Redshirt junior Omarius Hines (6-0, 220) hauled in 20 catches last season and showed his versatility as a runner on an occasional reverse, and sophomores Solomon Patton (5-8, 175) and Robert Clark (5-8, 175) each played as true freshmen.

If none of the returning receivers stand out in fall camp, true freshman Ja’Juan Story is someone who could climb the depth chart quickly. Story (6-3, 196) offers a strong mix of speed and power and played quarterback, running back and receiver at Brooksville’s Nature Coast High. Redshirt sophomore Stephen Alli (6-5, 220) is another potential big target for Brantley if he moves up the depth chart.

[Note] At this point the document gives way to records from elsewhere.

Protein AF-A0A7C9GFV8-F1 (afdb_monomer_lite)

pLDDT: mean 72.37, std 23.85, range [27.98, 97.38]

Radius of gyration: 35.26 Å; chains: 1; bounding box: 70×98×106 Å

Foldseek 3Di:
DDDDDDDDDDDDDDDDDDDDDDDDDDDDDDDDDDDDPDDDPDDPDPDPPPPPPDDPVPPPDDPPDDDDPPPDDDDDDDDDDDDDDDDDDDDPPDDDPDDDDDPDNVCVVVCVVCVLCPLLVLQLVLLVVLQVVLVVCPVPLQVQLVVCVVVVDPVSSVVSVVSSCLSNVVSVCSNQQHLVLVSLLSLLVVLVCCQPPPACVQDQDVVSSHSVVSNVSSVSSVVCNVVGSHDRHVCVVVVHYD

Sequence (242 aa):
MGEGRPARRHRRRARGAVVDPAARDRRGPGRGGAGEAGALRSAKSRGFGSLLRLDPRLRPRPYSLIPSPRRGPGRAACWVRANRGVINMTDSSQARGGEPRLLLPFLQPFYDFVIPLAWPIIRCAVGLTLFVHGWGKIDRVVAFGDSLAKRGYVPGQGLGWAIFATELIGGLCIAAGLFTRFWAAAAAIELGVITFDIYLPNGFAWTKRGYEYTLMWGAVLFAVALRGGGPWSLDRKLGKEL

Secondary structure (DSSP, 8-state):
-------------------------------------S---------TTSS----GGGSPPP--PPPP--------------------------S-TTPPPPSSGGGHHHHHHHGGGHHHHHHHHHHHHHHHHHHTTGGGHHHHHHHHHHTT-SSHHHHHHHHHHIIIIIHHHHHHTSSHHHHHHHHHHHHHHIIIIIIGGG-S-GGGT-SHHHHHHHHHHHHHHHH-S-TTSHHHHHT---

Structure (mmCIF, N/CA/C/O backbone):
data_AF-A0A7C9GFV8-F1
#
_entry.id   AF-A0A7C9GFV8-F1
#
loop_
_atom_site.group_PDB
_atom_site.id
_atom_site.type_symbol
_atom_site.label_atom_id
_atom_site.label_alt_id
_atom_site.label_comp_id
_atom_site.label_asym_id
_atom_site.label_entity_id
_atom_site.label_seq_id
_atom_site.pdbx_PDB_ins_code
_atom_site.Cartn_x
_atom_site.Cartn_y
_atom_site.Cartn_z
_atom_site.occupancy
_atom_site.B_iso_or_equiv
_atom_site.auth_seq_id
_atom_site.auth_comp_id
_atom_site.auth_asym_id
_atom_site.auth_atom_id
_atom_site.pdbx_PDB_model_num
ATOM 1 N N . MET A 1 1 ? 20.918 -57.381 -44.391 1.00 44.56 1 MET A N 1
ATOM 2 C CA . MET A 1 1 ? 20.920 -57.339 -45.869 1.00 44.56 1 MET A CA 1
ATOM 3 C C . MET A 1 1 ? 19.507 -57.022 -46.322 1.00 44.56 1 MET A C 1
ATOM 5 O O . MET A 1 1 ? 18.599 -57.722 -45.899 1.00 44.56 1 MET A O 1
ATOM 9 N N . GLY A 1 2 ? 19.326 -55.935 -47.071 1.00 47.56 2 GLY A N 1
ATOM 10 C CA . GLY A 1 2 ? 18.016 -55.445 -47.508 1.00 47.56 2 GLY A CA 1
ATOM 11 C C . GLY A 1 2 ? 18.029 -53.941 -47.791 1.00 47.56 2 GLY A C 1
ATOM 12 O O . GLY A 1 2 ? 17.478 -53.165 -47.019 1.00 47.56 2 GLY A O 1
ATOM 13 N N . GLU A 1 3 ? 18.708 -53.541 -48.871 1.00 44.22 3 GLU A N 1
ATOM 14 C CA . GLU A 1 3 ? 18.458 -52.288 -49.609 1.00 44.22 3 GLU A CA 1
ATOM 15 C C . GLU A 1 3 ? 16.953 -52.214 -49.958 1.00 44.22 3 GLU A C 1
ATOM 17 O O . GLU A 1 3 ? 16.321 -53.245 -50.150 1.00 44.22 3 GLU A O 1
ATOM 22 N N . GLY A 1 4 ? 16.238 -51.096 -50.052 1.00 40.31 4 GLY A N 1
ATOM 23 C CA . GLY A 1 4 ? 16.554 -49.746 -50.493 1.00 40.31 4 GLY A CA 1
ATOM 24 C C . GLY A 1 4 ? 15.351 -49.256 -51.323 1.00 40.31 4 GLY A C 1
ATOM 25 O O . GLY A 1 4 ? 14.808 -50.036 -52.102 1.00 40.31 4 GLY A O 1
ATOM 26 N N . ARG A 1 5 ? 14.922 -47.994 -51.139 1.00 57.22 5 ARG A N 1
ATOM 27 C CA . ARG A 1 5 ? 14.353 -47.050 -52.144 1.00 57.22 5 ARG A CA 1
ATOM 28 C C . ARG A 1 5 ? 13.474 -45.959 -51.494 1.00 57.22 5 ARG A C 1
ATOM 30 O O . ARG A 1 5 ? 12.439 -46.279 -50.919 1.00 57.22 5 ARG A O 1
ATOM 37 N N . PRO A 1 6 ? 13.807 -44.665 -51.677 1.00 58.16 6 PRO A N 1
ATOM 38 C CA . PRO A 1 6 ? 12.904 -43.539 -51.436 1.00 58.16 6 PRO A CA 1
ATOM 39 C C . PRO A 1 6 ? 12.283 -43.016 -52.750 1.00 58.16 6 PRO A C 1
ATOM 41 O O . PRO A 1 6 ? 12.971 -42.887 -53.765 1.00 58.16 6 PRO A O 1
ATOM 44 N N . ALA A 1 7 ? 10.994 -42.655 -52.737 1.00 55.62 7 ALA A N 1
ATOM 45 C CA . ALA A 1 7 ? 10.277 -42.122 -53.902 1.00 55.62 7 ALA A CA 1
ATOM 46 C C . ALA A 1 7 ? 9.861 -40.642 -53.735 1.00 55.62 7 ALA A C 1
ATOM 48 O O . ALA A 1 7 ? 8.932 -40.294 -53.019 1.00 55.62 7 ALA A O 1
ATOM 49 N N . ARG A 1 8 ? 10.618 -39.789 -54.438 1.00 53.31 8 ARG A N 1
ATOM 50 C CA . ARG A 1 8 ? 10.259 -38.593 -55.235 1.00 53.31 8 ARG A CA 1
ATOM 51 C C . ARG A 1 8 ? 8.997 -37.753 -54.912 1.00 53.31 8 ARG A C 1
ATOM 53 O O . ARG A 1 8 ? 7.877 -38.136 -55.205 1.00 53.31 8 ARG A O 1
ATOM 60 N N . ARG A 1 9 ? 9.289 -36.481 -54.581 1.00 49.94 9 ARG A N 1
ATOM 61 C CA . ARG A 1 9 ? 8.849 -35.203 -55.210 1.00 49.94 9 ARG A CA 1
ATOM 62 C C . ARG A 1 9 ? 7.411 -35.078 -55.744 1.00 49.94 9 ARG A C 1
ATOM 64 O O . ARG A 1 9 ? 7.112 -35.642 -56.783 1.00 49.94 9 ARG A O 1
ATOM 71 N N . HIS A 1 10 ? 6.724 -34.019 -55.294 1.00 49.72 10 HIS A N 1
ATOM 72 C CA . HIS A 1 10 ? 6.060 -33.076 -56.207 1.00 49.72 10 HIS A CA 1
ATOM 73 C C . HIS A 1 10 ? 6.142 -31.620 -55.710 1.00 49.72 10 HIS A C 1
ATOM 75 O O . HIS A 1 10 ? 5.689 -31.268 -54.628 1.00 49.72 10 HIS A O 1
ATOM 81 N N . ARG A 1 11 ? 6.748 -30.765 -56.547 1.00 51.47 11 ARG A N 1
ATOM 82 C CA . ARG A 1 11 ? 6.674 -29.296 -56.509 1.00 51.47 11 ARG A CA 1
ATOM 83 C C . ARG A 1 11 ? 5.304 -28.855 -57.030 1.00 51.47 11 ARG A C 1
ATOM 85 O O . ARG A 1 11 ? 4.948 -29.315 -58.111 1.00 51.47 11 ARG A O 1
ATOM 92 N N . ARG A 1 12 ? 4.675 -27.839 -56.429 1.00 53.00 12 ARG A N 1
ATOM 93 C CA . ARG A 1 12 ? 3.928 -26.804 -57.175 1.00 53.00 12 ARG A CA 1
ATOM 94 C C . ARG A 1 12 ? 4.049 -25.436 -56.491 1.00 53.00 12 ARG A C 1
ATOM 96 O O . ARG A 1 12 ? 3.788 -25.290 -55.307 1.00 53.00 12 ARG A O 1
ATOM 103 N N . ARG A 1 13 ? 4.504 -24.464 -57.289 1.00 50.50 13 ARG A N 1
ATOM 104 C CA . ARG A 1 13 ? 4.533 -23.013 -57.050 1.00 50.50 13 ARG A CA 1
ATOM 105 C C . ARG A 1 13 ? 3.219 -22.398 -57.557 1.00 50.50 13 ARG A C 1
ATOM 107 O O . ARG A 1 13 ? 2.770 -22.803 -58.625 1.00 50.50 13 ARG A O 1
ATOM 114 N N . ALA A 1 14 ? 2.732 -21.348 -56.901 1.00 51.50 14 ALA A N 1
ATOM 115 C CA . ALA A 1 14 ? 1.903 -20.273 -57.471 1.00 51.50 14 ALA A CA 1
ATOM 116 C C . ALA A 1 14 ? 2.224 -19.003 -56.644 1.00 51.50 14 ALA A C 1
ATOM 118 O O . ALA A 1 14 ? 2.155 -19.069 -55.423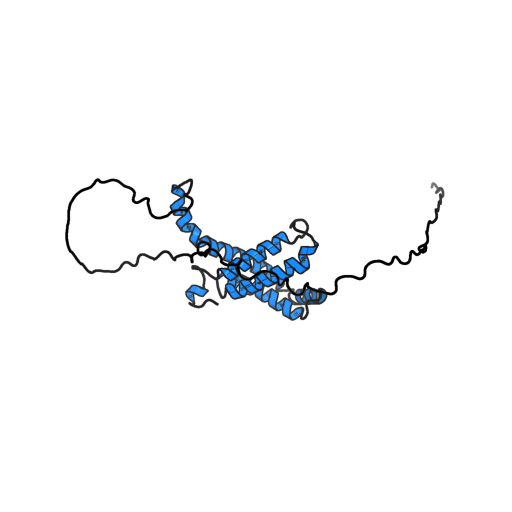 1.00 51.50 14 ALA A O 1
ATOM 119 N N . ARG A 1 15 ? 2.903 -17.963 -57.170 1.00 47.78 15 ARG A N 1
ATOM 120 C CA . ARG A 1 15 ? 2.384 -16.837 -57.994 1.00 47.78 15 ARG A CA 1
ATOM 121 C C . ARG A 1 15 ? 1.099 -16.272 -57.361 1.00 47.78 15 ARG A C 1
ATOM 123 O O . ARG A 1 15 ? 0.120 -16.994 -57.318 1.00 47.78 15 ARG A O 1
ATOM 130 N N . GLY A 1 16 ? 1.029 -15.070 -56.791 1.00 36.53 16 GLY A N 1
ATOM 131 C CA . GLY A 1 16 ? 1.641 -13.796 -57.170 1.00 36.53 16 GLY A CA 1
ATOM 132 C C . GLY A 1 16 ? 0.528 -12.899 -57.720 1.00 36.53 16 GLY A C 1
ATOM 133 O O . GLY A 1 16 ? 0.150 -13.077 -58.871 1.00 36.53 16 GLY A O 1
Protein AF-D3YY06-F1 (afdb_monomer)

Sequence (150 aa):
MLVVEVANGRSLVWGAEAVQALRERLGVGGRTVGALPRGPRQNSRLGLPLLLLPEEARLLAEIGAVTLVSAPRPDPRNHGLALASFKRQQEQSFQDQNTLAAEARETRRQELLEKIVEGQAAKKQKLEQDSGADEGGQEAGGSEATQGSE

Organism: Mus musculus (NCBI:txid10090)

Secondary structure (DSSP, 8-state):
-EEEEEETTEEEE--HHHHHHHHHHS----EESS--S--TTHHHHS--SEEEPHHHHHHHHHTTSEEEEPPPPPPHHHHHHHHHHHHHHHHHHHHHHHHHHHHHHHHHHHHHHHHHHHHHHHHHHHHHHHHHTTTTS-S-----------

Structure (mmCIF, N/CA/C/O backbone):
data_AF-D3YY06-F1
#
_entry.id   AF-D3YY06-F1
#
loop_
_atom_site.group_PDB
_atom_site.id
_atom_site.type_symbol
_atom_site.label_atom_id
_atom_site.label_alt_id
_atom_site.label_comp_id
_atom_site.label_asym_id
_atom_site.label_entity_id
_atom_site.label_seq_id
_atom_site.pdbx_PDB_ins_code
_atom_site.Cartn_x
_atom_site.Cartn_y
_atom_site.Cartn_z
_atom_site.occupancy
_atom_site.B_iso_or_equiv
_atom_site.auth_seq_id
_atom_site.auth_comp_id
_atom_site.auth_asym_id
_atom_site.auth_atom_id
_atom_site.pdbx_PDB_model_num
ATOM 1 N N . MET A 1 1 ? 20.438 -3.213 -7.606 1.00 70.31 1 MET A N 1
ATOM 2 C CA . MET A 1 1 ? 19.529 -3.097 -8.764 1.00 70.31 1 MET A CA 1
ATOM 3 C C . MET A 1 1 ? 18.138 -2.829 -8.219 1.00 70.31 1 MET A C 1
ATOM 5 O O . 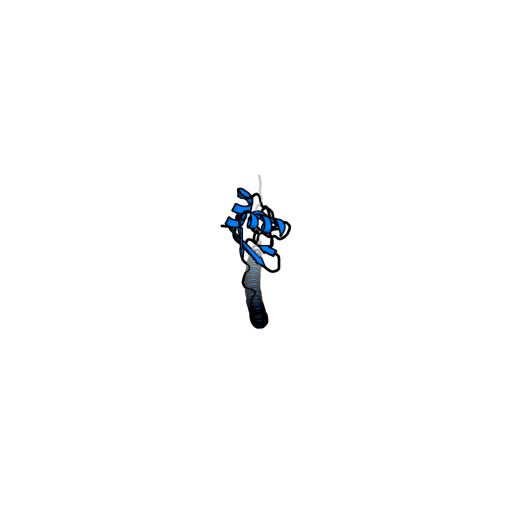MET A 1 1 ? 17.753 -3.516 -7.279 1.00 70.31 1 MET A O 1
ATOM 9 N N . LEU A 1 2 ? 17.449 -1.787 -8.686 1.00 85.50 2 LEU A N 1
ATOM 10 C CA . LEU A 1 2 ? 16.149 -1.399 -8.129 1.00 85.50 2 LEU A CA 1
ATOM 11 C C . LEU A 1 2 ? 15.027 -2.213 -8.781 1.00 85.50 2 LEU A C 1
ATOM 13 O O . LEU A 1 2 ? 15.052 -2.432 -9.988 1.00 85.50 2 LEU A O 1
ATOM 17 N N . VAL A 1 3 ? 14.052 -2.663 -7.994 1.00 87.81 3 VAL A N 1
ATOM 18 C CA . VAL A 1 3 ? 12.914 -3.447 -8.494 1.00 87.81 3 VAL A CA 1
ATOM 19 C C . VAL A 1 3 ? 11.700 -2.539 -8.639 1.00 87.81 3 VAL A C 1
ATOM 21 O O . VAL A 1 3 ? 11.310 -1.862 -7.686 1.00 87.81 3 VAL A O 1
ATOM 24 N N . VAL A 1 4 ? 11.102 -2.542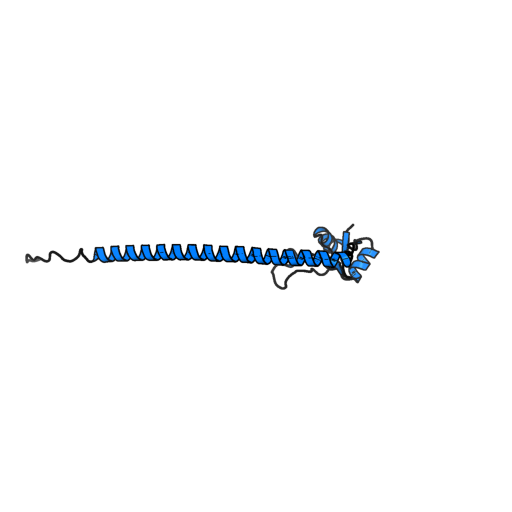 -9.827 1.00 89.81 4 VAL A N 1
ATOM 25 C CA . VAL A 1 4 ? 9.827 -1.882 -10.119 1.00 89.81 4 VAL A CA 1
ATOM 26 C C . VAL A 1 4 ? 8.811 -2.953 -10.469 1.00 89.81 4 VAL A C 1
ATOM 28 O O . VAL A 1 4 ? 9.027 -3.747 -11.381 1.00 89.81 4 VAL A O 1
ATOM 31 N N . GLU A 1 5 ? 7.693 -2.963 -9.757 1.00 89.94 5 GLU A N 1
ATOM 32 C CA . GLU A 1 5 ? 6.589 -3.866 -10.039 1.00 89.94 5 GLU A CA 1
ATOM 33 C C . GLU A 1 5 ? 5.686 -3.278 -11.127 1.00 89.94 5 GLU A C 1
ATOM 35 O O . GLU A 1 5 ? 5.221 -2.146 -11.013 1.00 89.94 5 GLU A O 1
ATOM 40 N N . VAL A 1 6 ? 5.399 -4.047 -12.176 1.00 89.31 6 VAL A N 1
ATOM 41 C CA . VAL A 1 6 ? 4.464 -3.659 -13.235 1.00 89.31 6 VAL A CA 1
ATOM 42 C C . VAL A 1 6 ? 3.151 -4.411 -13.056 1.00 89.31 6 VAL A C 1
ATOM 44 O O . VAL A 1 6 ? 3.058 -5.611 -13.335 1.00 89.31 6 VAL A O 1
ATOM 47 N N . ALA A 1 7 ? 2.118 -3.680 -12.635 1.00 84.81 7 ALA A N 1
ATOM 48 C CA . ALA A 1 7 ? 0.773 -4.197 -12.408 1.00 84.81 7 ALA A CA 1
ATOM 49 C C . ALA A 1 7 ? -0.269 -3.338 -13.142 1.00 84.81 7 ALA A C 1
ATOM 51 O O . ALA A 1 7 ? -0.329 -2.123 -12.967 1.00 84.81 7 ALA A O 1
ATOM 52 N N . ASN A 1 8 ? -1.118 -3.964 -13.968 1.00 80.38 8 ASN A N 1
ATOM 53 C CA . ASN A 1 8 ? -2.176 -3.288 -14.742 1.00 80.38 8 ASN A CA 1
ATOM 54 C C . ASN A 1 8 ? -1.681 -2.067 -15.553 1.00 80.38 8 ASN A C 1
ATOM 56 O O . ASN A 1 8 ? -2.343 -1.031 -15.590 1.00 80.38 8 ASN A O 1
ATOM 60 N N . GLY A 1 9 ? -0.497 -2.1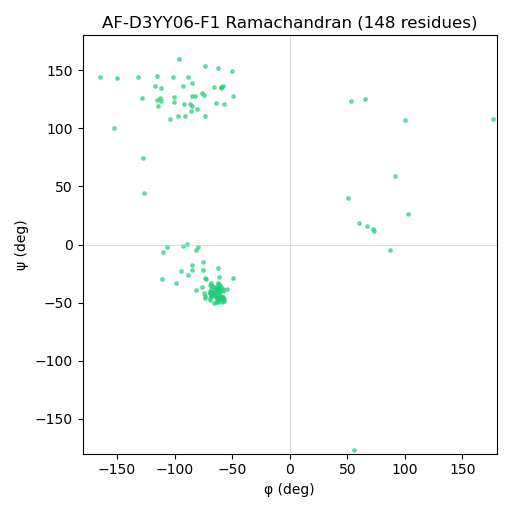73 -16.165 1.00 83.75 9 GLY A N 1
ATOM 61 C CA . GLY A 1 9 ? 0.110 -1.084 -16.943 1.00 83.75 9 GLY A CA 1
ATOM 62 C C . GLY A 1 9 ? 0.664 0.070 -16.101 1.00 83.75 9 GLY A C 1
ATOM 63 O O . GLY A 1 9 ? 0.981 1.121 -16.647 1.00 83.75 9 GLY A O 1
ATOM 64 N N . ARG A 1 10 ? 0.771 -0.104 -14.779 1.00 89.62 10 ARG A N 1
ATOM 65 C CA . ARG A 1 10 ? 1.358 0.869 -13.853 1.00 89.62 10 ARG A CA 1
ATOM 66 C C . ARG A 1 10 ? 2.657 0.329 -13.279 1.00 89.62 10 ARG A C 1
ATOM 68 O O . ARG A 1 10 ? 2.697 -0.815 -12.834 1.00 89.62 10 ARG A O 1
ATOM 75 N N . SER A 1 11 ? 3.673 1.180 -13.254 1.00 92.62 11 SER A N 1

“We have a lot of speed at wide receiver,’’ Weis said. “I wouldn’t say it’s the most experienced group, but we have a lot of speed and a lot of physicality.’’

Meanwhile, the Gators have a strong group of receivers at tight end, a position Weis utilized in the passing game regularly at Notre Dame. Former Fighting Irish tight ends Kyle Rudolph and John Carlson played for Weis and are now in the NFL. Weis is known to use two tight-end sets regularly in his pro-style attack, so look for the position to play a prominent role.

As the Gators search for playmakers, they have a proven one in Reed, who split time at quarterback as a freshman. Reed (6-3, 240) passed for 328 yards, rushed for 252 and had six receptions for 79 yards in his do-a-little-bit-of-everything role.

Reed can line up at tight end or move to the outside at times to create mismatches with smaller defensive backs, providing multiple concerns for opposing defensive coordinators. Sophomore Gerald Christian, who worked at linebacker in the spring, is back at tight end following the departure of Michael McFarland.

Christian (6-3, 245), redshirt junior Josh Postell (6-3, 230) and incoming freshman A.C. Leonard (6-2, 245) provide the group with depth. Leonard is a highly touted recruit from University Christian in Jacksonville and was rated the No. 5 tight end prospect in the nation by Rivals.com. He enrolled in January and is ahead of the learning curve after going through spring drills.

If Weis’ history proves true, the Gators will throw the ball often, meaning there will be plenty of opportunities for this group of receivers to make a difference in Muschamp’s first season. The only question is who will it be?